Qualcomm and Motorola have resolved differences and agreed to drop three years worth of pending patent infringement litigation, Qualcomm announced yesterday.
Along with ending the lawsuits, Qualcomm and Motorola also agreed to return to a 1990 agreement on cross-licensing and co-development of CDMA (code division multiple access) technology, used in digital wireless phone networks, Qualcomm said in a written statement.
No payments are being made under the terms of the settlement, Qualcomm said.

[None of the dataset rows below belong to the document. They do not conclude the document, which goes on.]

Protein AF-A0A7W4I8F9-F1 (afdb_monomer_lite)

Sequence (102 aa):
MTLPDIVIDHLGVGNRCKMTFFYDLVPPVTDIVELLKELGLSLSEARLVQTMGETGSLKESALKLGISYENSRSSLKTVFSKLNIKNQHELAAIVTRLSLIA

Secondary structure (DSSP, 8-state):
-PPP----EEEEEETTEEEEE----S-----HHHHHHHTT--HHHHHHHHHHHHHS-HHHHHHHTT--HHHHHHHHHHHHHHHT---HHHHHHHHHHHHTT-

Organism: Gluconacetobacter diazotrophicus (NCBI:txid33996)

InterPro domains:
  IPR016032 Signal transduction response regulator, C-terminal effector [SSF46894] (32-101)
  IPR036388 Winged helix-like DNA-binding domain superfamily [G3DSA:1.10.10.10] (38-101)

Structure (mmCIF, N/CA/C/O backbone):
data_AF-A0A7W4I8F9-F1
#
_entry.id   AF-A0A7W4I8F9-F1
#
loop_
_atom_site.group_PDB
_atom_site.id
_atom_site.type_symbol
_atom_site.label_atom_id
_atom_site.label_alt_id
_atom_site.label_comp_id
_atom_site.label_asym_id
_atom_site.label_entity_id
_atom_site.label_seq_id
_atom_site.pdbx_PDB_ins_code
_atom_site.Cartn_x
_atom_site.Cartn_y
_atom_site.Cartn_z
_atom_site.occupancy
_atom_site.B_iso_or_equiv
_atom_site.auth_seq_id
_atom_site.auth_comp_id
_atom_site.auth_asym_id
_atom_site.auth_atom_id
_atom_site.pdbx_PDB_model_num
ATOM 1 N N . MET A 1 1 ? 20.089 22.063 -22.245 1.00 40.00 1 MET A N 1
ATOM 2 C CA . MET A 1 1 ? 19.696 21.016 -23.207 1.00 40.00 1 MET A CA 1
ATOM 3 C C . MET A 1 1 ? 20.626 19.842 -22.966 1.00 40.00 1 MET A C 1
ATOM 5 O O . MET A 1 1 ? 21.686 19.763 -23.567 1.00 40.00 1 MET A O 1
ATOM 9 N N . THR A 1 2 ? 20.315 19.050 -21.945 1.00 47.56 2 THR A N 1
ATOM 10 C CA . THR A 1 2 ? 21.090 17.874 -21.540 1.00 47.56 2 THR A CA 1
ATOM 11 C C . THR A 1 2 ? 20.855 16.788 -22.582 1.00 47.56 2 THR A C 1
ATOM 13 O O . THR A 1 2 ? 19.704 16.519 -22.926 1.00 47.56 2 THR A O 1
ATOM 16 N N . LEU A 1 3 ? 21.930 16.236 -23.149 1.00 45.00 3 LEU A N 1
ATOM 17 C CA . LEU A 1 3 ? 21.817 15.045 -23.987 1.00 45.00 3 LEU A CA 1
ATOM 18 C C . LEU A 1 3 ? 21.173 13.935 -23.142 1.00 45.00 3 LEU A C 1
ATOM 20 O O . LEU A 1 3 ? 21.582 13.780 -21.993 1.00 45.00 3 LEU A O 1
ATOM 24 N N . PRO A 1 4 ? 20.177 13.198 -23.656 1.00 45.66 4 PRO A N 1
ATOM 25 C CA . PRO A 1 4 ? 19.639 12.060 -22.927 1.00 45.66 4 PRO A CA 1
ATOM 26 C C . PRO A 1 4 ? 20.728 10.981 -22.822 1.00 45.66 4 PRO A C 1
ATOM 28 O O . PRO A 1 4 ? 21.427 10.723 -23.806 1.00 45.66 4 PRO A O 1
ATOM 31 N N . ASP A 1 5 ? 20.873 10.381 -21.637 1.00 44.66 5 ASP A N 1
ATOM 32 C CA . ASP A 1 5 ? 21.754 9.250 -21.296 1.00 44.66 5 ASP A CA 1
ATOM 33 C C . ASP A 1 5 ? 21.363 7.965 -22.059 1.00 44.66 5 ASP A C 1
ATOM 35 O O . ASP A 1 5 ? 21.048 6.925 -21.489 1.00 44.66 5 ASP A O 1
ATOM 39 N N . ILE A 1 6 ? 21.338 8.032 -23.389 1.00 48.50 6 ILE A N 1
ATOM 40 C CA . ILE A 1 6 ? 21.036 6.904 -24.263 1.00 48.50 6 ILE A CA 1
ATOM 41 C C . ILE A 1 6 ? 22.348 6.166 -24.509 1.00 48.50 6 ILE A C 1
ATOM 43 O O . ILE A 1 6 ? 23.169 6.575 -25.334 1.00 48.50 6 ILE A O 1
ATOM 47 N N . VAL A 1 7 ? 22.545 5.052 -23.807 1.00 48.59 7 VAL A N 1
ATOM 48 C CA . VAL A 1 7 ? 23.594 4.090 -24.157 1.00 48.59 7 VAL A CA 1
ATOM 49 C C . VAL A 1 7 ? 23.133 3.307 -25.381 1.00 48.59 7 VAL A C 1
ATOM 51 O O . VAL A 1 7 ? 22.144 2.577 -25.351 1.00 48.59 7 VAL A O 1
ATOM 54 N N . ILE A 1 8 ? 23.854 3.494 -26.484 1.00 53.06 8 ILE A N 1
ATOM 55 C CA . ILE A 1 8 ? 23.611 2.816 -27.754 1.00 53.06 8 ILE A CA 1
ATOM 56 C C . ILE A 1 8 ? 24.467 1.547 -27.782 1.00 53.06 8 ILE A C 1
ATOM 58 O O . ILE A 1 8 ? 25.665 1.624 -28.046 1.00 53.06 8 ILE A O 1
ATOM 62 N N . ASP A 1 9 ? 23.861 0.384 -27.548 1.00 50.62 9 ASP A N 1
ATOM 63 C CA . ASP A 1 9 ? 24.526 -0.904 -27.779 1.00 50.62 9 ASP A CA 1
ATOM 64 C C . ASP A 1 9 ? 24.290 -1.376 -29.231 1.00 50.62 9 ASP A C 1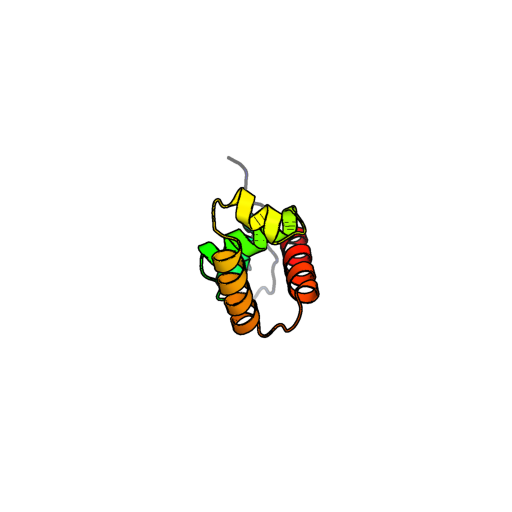
ATOM 66 O O . ASP A 1 9 ? 23.188 -1.251 -29.779 1.00 50.62 9 ASP A O 1
ATOM 70 N N . HIS A 1 10 ? 25.341 -1.854 -29.905 1.00 54.47 10 HIS A N 1
ATOM 71 C CA . HIS A 1 10 ? 25.293 -2.313 -31.300 1.00 54.47 10 HIS A CA 1
ATOM 72 C C . HIS A 1 10 ? 25.240 -3.841 -31.368 1.00 54.47 10 HIS A C 1
ATOM 74 O O . HIS A 1 10 ? 26.258 -4.502 -31.568 1.00 54.47 10 HIS A O 1
ATOM 80 N N . LEU A 1 11 ? 24.035 -4.408 -31.276 1.00 49.47 11 LEU A N 1
ATOM 81 C CA . LEU A 1 11 ? 23.823 -5.851 -31.384 1.00 49.47 11 LEU A CA 1
ATOM 82 C C . LEU A 1 11 ? 23.578 -6.265 -32.851 1.00 49.47 11 LEU A C 1
ATOM 84 O O . LEU A 1 11 ? 22.447 -6.438 -33.300 1.00 49.47 11 LEU A O 1
ATOM 88 N N . GLY A 1 12 ? 24.667 -6.413 -33.610 1.00 48.34 12 GLY A N 1
ATOM 89 C CA . GLY A 1 12 ? 24.676 -7.029 -34.943 1.00 48.34 12 GLY A CA 1
ATOM 90 C C . GLY A 1 12 ? 24.643 -6.050 -36.123 1.00 48.34 12 GLY A C 1
ATOM 91 O O . GLY A 1 12 ? 23.751 -5.213 -36.255 1.00 48.34 12 GLY A O 1
ATOM 92 N N . VAL A 1 13 ? 25.622 -6.196 -37.024 1.00 53.16 13 VAL A N 1
ATOM 93 C CA . VAL A 1 13 ? 25.723 -5.448 -38.285 1.00 53.16 13 VAL A CA 1
ATOM 94 C C . VAL A 1 13 ? 25.599 -6.440 -39.438 1.00 53.16 13 VAL A C 1
ATOM 96 O O . VAL A 1 13 ? 26.481 -7.266 -39.653 1.00 53.16 13 VAL A O 1
ATOM 99 N N . GLY A 1 14 ? 24.498 -6.365 -40.183 1.00 56.47 14 GLY A N 1
ATOM 100 C CA . GLY A 1 14 ? 24.397 -6.952 -41.520 1.00 56.47 14 GLY A CA 1
ATOM 101 C C . GLY A 1 14 ? 24.454 -5.843 -42.568 1.00 56.47 14 GLY A C 1
ATOM 102 O O . GLY A 1 14 ? 24.073 -4.712 -42.279 1.00 56.47 14 GLY A O 1
ATOM 103 N N . ASN A 1 15 ? 24.856 -6.154 -43.805 1.00 57.31 15 ASN A N 1
ATOM 104 C CA . ASN A 1 15 ? 25.086 -5.164 -44.874 1.00 57.31 15 ASN A CA 1
ATOM 105 C C . ASN A 1 15 ? 23.898 -4.219 -45.194 1.00 57.31 15 ASN A C 1
ATOM 107 O O . ASN A 1 15 ? 24.075 -3.294 -45.982 1.00 57.31 15 ASN A O 1
ATOM 111 N N . ARG A 1 16 ? 22.692 -4.436 -44.635 1.00 59.66 16 ARG A N 1
ATOM 112 C CA . ARG A 1 16 ? 21.492 -3.599 -44.846 1.00 59.66 16 ARG A CA 1
ATOM 113 C C . ARG A 1 16 ? 20.580 -3.407 -43.618 1.00 59.66 16 ARG A C 1
ATOM 115 O O . ARG A 1 16 ? 19.481 -2.891 -43.785 1.00 59.66 16 ARG A O 1
ATOM 122 N N . CYS A 1 17 ? 20.969 -3.821 -42.409 1.00 45.16 17 CYS A N 1
ATOM 123 C CA . CYS A 1 17 ? 20.120 -3.652 -41.221 1.00 45.16 17 CYS A CA 1
ATOM 124 C C . CYS A 1 17 ? 20.959 -3.388 -39.968 1.00 45.16 17 CYS A C 1
ATOM 126 O O . CYS A 1 17 ? 22.000 -4.016 -39.773 1.00 45.16 17 CYS A O 1
ATOM 128 N N . LYS A 1 18 ? 20.482 -2.458 -39.136 1.00 64.06 18 LYS A N 1
ATOM 129 C CA . LYS A 1 18 ? 21.060 -2.098 -37.842 1.00 64.06 18 LYS A CA 1
ATOM 130 C C . LYS A 1 18 ? 19.962 -2.183 -36.789 1.00 64.06 18 LYS A C 1
ATOM 132 O O . LYS A 1 18 ? 18.961 -1.477 -36.892 1.00 64.06 18 LYS A O 1
ATOM 137 N N . MET A 1 19 ? 20.165 -3.038 -35.794 1.00 52.69 19 MET A N 1
ATOM 138 C CA . MET A 1 19 ? 19.314 -3.114 -34.612 1.00 52.69 19 MET A CA 1
ATOM 139 C C . MET A 1 19 ? 19.902 -2.169 -33.560 1.00 52.69 19 MET A C 1
ATOM 141 O O . MET A 1 19 ? 21.033 -2.363 -33.117 1.00 52.69 19 MET A O 1
ATOM 145 N N . THR A 1 20 ? 19.160 -1.125 -33.199 1.00 66.31 20 THR A N 1
ATOM 146 C CA . THR A 1 20 ? 19.546 -0.201 -32.126 1.00 66.31 20 THR A CA 1
ATOM 147 C C . THR A 1 20 ? 18.546 -0.355 -30.993 1.00 66.31 20 THR A C 1
ATOM 149 O O . THR A 1 20 ? 17.356 -0.121 -31.199 1.00 66.31 20 THR A O 1
ATOM 152 N N . PHE A 1 21 ? 19.020 -0.743 -29.812 1.00 61.88 21 PHE A N 1
ATOM 153 C CA . PHE A 1 21 ? 18.204 -0.735 -28.605 1.00 61.88 21 PHE A CA 1
ATOM 154 C C . PHE A 1 21 ? 18.332 0.627 -27.925 1.00 61.88 21 PHE A C 1
ATOM 156 O O . PHE A 1 21 ? 19.439 1.133 -27.749 1.00 61.88 21 PHE A O 1
ATOM 163 N N . PHE A 1 22 ? 17.194 1.219 -27.575 1.00 64.06 22 PHE A N 1
ATOM 164 C CA . PHE A 1 22 ? 17.124 2.433 -26.775 1.00 64.06 22 PHE A CA 1
ATOM 165 C C . PHE A 1 22 ? 16.737 2.022 -25.361 1.00 64.06 22 PHE A C 1
ATOM 167 O O . PHE A 1 22 ? 15.656 1.469 -25.157 1.00 64.06 22 PHE A O 1
ATOM 174 N N . TYR A 1 23 ? 17.630 2.272 -24.412 1.00 60.09 23 TYR A N 1
ATOM 175 C CA . TYR A 1 23 ? 17.359 2.102 -22.992 1.00 60.09 23 TYR A CA 1
ATOM 176 C C . TYR A 1 23 ? 17.303 3.486 -22.362 1.00 60.09 23 TYR A C 1
ATOM 178 O O . TYR A 1 23 ? 18.193 4.304 -22.597 1.00 60.09 23 TYR A O 1
ATOM 186 N N . ASP A 1 24 ? 16.259 3.741 -21.584 1.00 56.28 24 ASP A N 1
ATOM 187 C CA . ASP A 1 24 ? 16.239 4.883 -20.683 1.00 56.28 24 ASP A CA 1
ATOM 188 C C . ASP A 1 24 ? 16.997 4.479 -19.410 1.00 56.28 24 ASP A C 1
ATOM 190 O O . ASP A 1 24 ? 16.644 3.492 -18.762 1.00 56.28 24 ASP A O 1
ATOM 194 N N . LEU A 1 25 ? 18.109 5.161 -19.126 1.00 59.00 25 LEU A N 1
ATOM 195 C CA . LEU A 1 25 ? 18.957 4.891 -17.958 1.00 59.00 25 LEU A CA 1
ATOM 196 C C . LEU A 1 25 ? 18.550 5.702 -16.727 1.00 59.00 25 LEU A C 1
ATOM 198 O O . LEU A 1 25 ? 19.117 5.498 -15.652 1.00 59.00 25 LEU A O 1
ATOM 202 N N . VAL A 1 26 ? 17.584 6.610 -16.868 1.00 57.66 26 VAL A N 1
ATOM 203 C CA . VAL A 1 26 ? 16.983 7.281 -15.726 1.00 57.66 26 VAL A CA 1
ATOM 204 C C . VAL A 1 26 ? 15.869 6.352 -15.255 1.00 57.66 26 VAL A C 1
ATOM 206 O O . VAL A 1 26 ? 14.885 6.184 -15.976 1.00 57.66 26 VAL A O 1
ATOM 209 N N . PRO A 1 27 ? 15.985 5.702 -14.078 1.00 55.50 27 PRO A N 1
ATOM 210 C CA . PRO A 1 27 ? 14.820 5.032 -13.530 1.00 55.50 27 PRO A CA 1
ATOM 211 C C . PRO A 1 27 ? 13.720 6.096 -13.474 1.00 55.50 27 PRO A C 1
ATOM 213 O O . PRO A 1 27 ? 13.987 7.194 -12.966 1.00 55.50 27 PRO A O 1
ATOM 216 N N . PRO A 1 28 ? 12.527 5.855 -14.053 1.00 59.59 28 PRO A N 1
ATOM 217 C CA . PRO A 1 28 ? 11.433 6.791 -13.866 1.00 59.59 28 PRO A CA 1
ATOM 218 C C . PRO A 1 28 ? 11.350 7.042 -12.362 1.00 59.59 28 PRO A C 1
ATOM 220 O O . PRO A 1 28 ? 11.445 6.086 -11.595 1.00 59.59 28 PRO A O 1
ATOM 223 N N . VAL A 1 29 ? 11.281 8.305 -11.931 1.00 57.53 29 VAL A N 1
ATOM 224 C CA . VAL A 1 29 ? 11.044 8.623 -10.516 1.00 57.53 29 VAL A CA 1
ATOM 225 C C . VAL A 1 29 ? 9.726 7.947 -10.183 1.00 57.53 29 VAL A C 1
ATOM 227 O O . VAL A 1 29 ? 8.667 8.408 -10.616 1.00 57.53 29 VAL A O 1
ATOM 230 N N . THR A 1 30 ? 9.798 6.773 -9.567 1.00 64.12 30 THR A N 1
ATOM 231 C CA . THR A 1 30 ? 8.656 5.879 -9.561 1.00 64.12 30 THR A CA 1
ATOM 232 C C . THR A 1 30 ? 7.979 6.098 -8.236 1.00 64.12 30 THR A C 1
ATOM 234 O O . THR A 1 30 ? 8.381 5.549 -7.220 1.00 64.12 30 THR A O 1
ATOM 237 N N . ASP A 1 31 ? 6.950 6.940 -8.234 1.00 81.25 31 ASP A N 1
ATOM 238 C CA . ASP A 1 31 ? 6.180 7.179 -7.024 1.00 81.25 31 ASP A CA 1
ATOM 239 C C . ASP A 1 31 ? 5.671 5.834 -6.477 1.00 81.25 31 ASP A C 1
ATOM 241 O O . ASP A 1 31 ? 5.048 5.045 -7.196 1.00 81.25 31 ASP A O 1
ATOM 245 N N . ILE A 1 32 ? 5.936 5.560 -5.196 1.00 85.12 32 ILE A N 1
ATOM 246 C CA . ILE A 1 32 ? 5.488 4.337 -4.514 1.00 85.12 32 ILE A CA 1
ATOM 247 C C . ILE A 1 32 ? 3.975 4.144 -4.709 1.00 85.12 32 ILE A C 1
ATOM 249 O O . ILE A 1 32 ? 3.502 3.014 -4.824 1.00 85.12 32 ILE A O 1
ATOM 253 N N . VAL A 1 33 ? 3.205 5.235 -4.788 1.00 86.38 33 VAL A N 1
ATOM 254 C CA . VAL A 1 33 ? 1.764 5.203 -5.054 1.00 86.38 33 VAL A CA 1
ATOM 255 C C . VAL A 1 33 ? 1.454 4.634 -6.438 1.00 86.38 33 VAL A C 1
ATOM 257 O O . VAL A 1 33 ? 0.504 3.862 -6.558 1.00 86.38 33 VAL A O 1
ATOM 260 N N . GLU A 1 34 ? 2.229 4.971 -7.470 1.00 86.12 34 GLU A N 1
ATOM 261 C CA . GLU A 1 34 ? 2.050 4.414 -8.817 1.00 86.12 34 GLU A CA 1
ATOM 262 C C . GLU A 1 34 ? 2.400 2.923 -8.853 1.00 86.12 34 GLU A C 1
ATOM 264 O O . GLU A 1 34 ? 1.600 2.133 -9.349 1.00 86.12 34 GLU A O 1
ATOM 269 N N . LEU A 1 35 ? 3.494 2.502 -8.210 1.00 87.00 35 LEU A N 1
ATOM 270 C CA . LEU A 1 35 ? 3.838 1.075 -8.089 1.00 87.00 35 LEU A CA 1
ATOM 271 C C . LEU A 1 35 ? 2.737 0.279 -7.388 1.00 87.00 35 LEU A C 1
ATOM 273 O O . LEU A 1 35 ? 2.342 -0.800 -7.825 1.00 87.00 35 LEU A O 1
ATOM 277 N N . LEU A 1 36 ? 2.198 0.818 -6.296 1.00 87.62 36 LEU A N 1
ATOM 278 C CA . LEU A 1 36 ? 1.094 0.191 -5.576 1.00 87.62 36 LEU A CA 1
ATOM 279 C C . LEU A 1 36 ? -0.181 0.131 -6.431 1.00 87.62 36 LEU A C 1
ATOM 281 O O . LEU A 1 36 ? -0.928 -0.844 -6.343 1.00 87.62 36 LEU A O 1
ATOM 285 N N . LYS A 1 37 ? -0.430 1.129 -7.286 1.00 90.06 37 LYS A N 1
ATOM 286 C CA . LYS A 1 37 ? -1.543 1.090 -8.244 1.00 90.06 37 LYS A CA 1
ATOM 287 C C . LYS A 1 37 ? -1.359 0.002 -9.297 1.00 90.06 37 LYS A C 1
ATOM 289 O O . LYS A 1 37 ? -2.331 -0.686 -9.602 1.00 90.06 37 LYS A O 1
ATOM 294 N N . GLU A 1 38 ? -0.146 -0.200 -9.809 1.00 87.12 38 GLU A N 1
ATOM 295 C CA . GLU A 1 38 ? 0.151 -1.307 -10.733 1.00 87.12 38 GLU A CA 1
ATOM 296 C C . GLU A 1 38 ? -0.059 -2.682 -10.083 1.00 87.12 38 GLU A C 1
ATOM 298 O O . GLU A 1 38 ? -0.487 -3.626 -10.745 1.00 87.12 38 GLU A O 1
ATOM 303 N N . LEU A 1 39 ? 0.120 -2.781 -8.762 1.00 85.50 39 LEU A N 1
ATOM 304 C CA . LEU A 1 39 ? -0.232 -3.968 -7.972 1.00 85.50 39 LEU A CA 1
ATOM 305 C C . LEU A 1 39 ? -1.748 -4.131 -7.728 1.00 85.50 39 LEU A C 1
ATOM 307 O O . LEU A 1 39 ? -2.167 -5.040 -7.011 1.00 85.50 39 LEU A O 1
ATOM 311 N N . GLY A 1 40 ? -2.589 -3.270 -8.309 1.00 87.31 40 GLY A N 1
ATOM 312 C CA . GLY A 1 40 ? -4.050 -3.355 -8.236 1.00 87.31 40 GLY A CA 1
ATOM 313 C C . GLY A 1 40 ? -4.684 -2.611 -7.056 1.00 87.31 40 GLY A C 1
ATOM 314 O O . GLY A 1 40 ? -5.871 -2.810 -6.767 1.00 87.31 40 GLY A O 1
ATOM 315 N N . LEU A 1 41 ? -3.933 -1.754 -6.354 1.00 89.88 41 LEU A N 1
ATO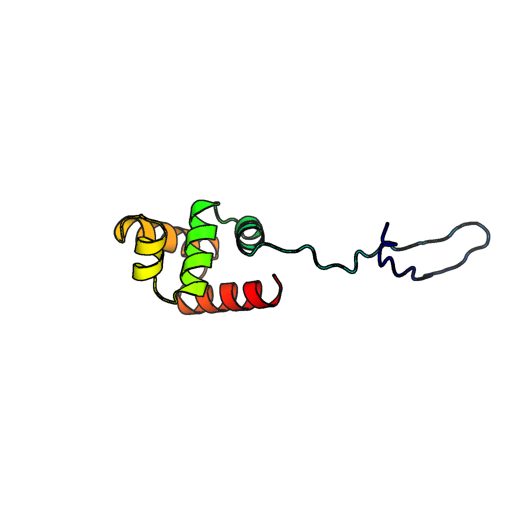M 316 C CA . LEU A 1 41 ? -4.492 -0.905 -5.302 1.00 89.88 41 LEU A CA 1
ATOM 317 C C . LEU A 1 41 ? -5.172 0.328 -5.909 1.00 89.88 41 LEU A C 1
ATOM 319 O O . LEU A 1 41 ? -4.740 0.901 -6.905 1.00 89.88 41 LEU A O 1
ATOM 323 N N . SER A 1 42 ? -6.243 0.782 -5.267 1.00 91.94 42 SER A N 1
ATOM 324 C CA . SER A 1 42 ? -6.811 2.102 -5.532 1.00 91.94 42 SER A CA 1
ATOM 325 C C . SER A 1 42 ? -5.896 3.199 -4.989 1.00 91.94 42 SER A C 1
ATOM 327 O O . SER A 1 42 ? -5.084 2.970 -4.092 1.00 91.94 42 SER A O 1
ATOM 329 N N . LEU A 1 43 ? -6.085 4.429 -5.467 1.00 88.75 43 LEU A N 1
ATOM 330 C CA . LEU A 1 43 ? -5.307 5.587 -5.024 1.00 88.75 43 LEU A CA 1
ATOM 331 C C . LEU A 1 43 ? -5.338 5.779 -3.495 1.00 88.75 43 LEU A C 1
ATOM 333 O O . LEU A 1 43 ? -4.316 6.069 -2.878 1.00 88.75 43 LEU A O 1
ATOM 337 N N . SER A 1 44 ? -6.506 5.602 -2.875 1.00 88.69 44 SER A N 1
ATOM 338 C CA . SER A 1 44 ? -6.680 5.763 -1.427 1.00 88.69 44 SER A CA 1
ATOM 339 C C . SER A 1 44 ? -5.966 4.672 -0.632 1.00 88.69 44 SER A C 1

The lawsuits date back to March 1997, when Motorola brought suit to stop wireless technology vendor Qualcomm from selling the Q phone, claiming patent infringement. Motorola alleged that the design of Qualcomm's Q cellular phone infringed on two of its patents. The design of Q was too close to Motorola's own StarTAC, known for its clamshell design, Motorola charged. Suits and countersuits quickly ensued.
As part of the settlement, Qualcomm and Motorola have also agreed to a three-year moratorium on any further CDMA-related lawsuits, Qualcomm said.
The companies will return to their original royalty-bearing license agreement, which covers "certain patents" for CDMA applications filed before July 3, 1995, Qualcomm said. Also original to the 1990 agreement, Qualcomm and Motorola are free to market CDMA-related technology without having to pay royalties to each other based on chipset sales, though Motorola will pay royalties to Qualcomm in line with industry standards for using newly licensed patents, Qualcomm said.
Because Qualcomm has sold its subscriber and infrastructure businesses since the 1990 agreement was made, the related licenses sold by Motorola to Qualcomm have been made void, Qualcomm said.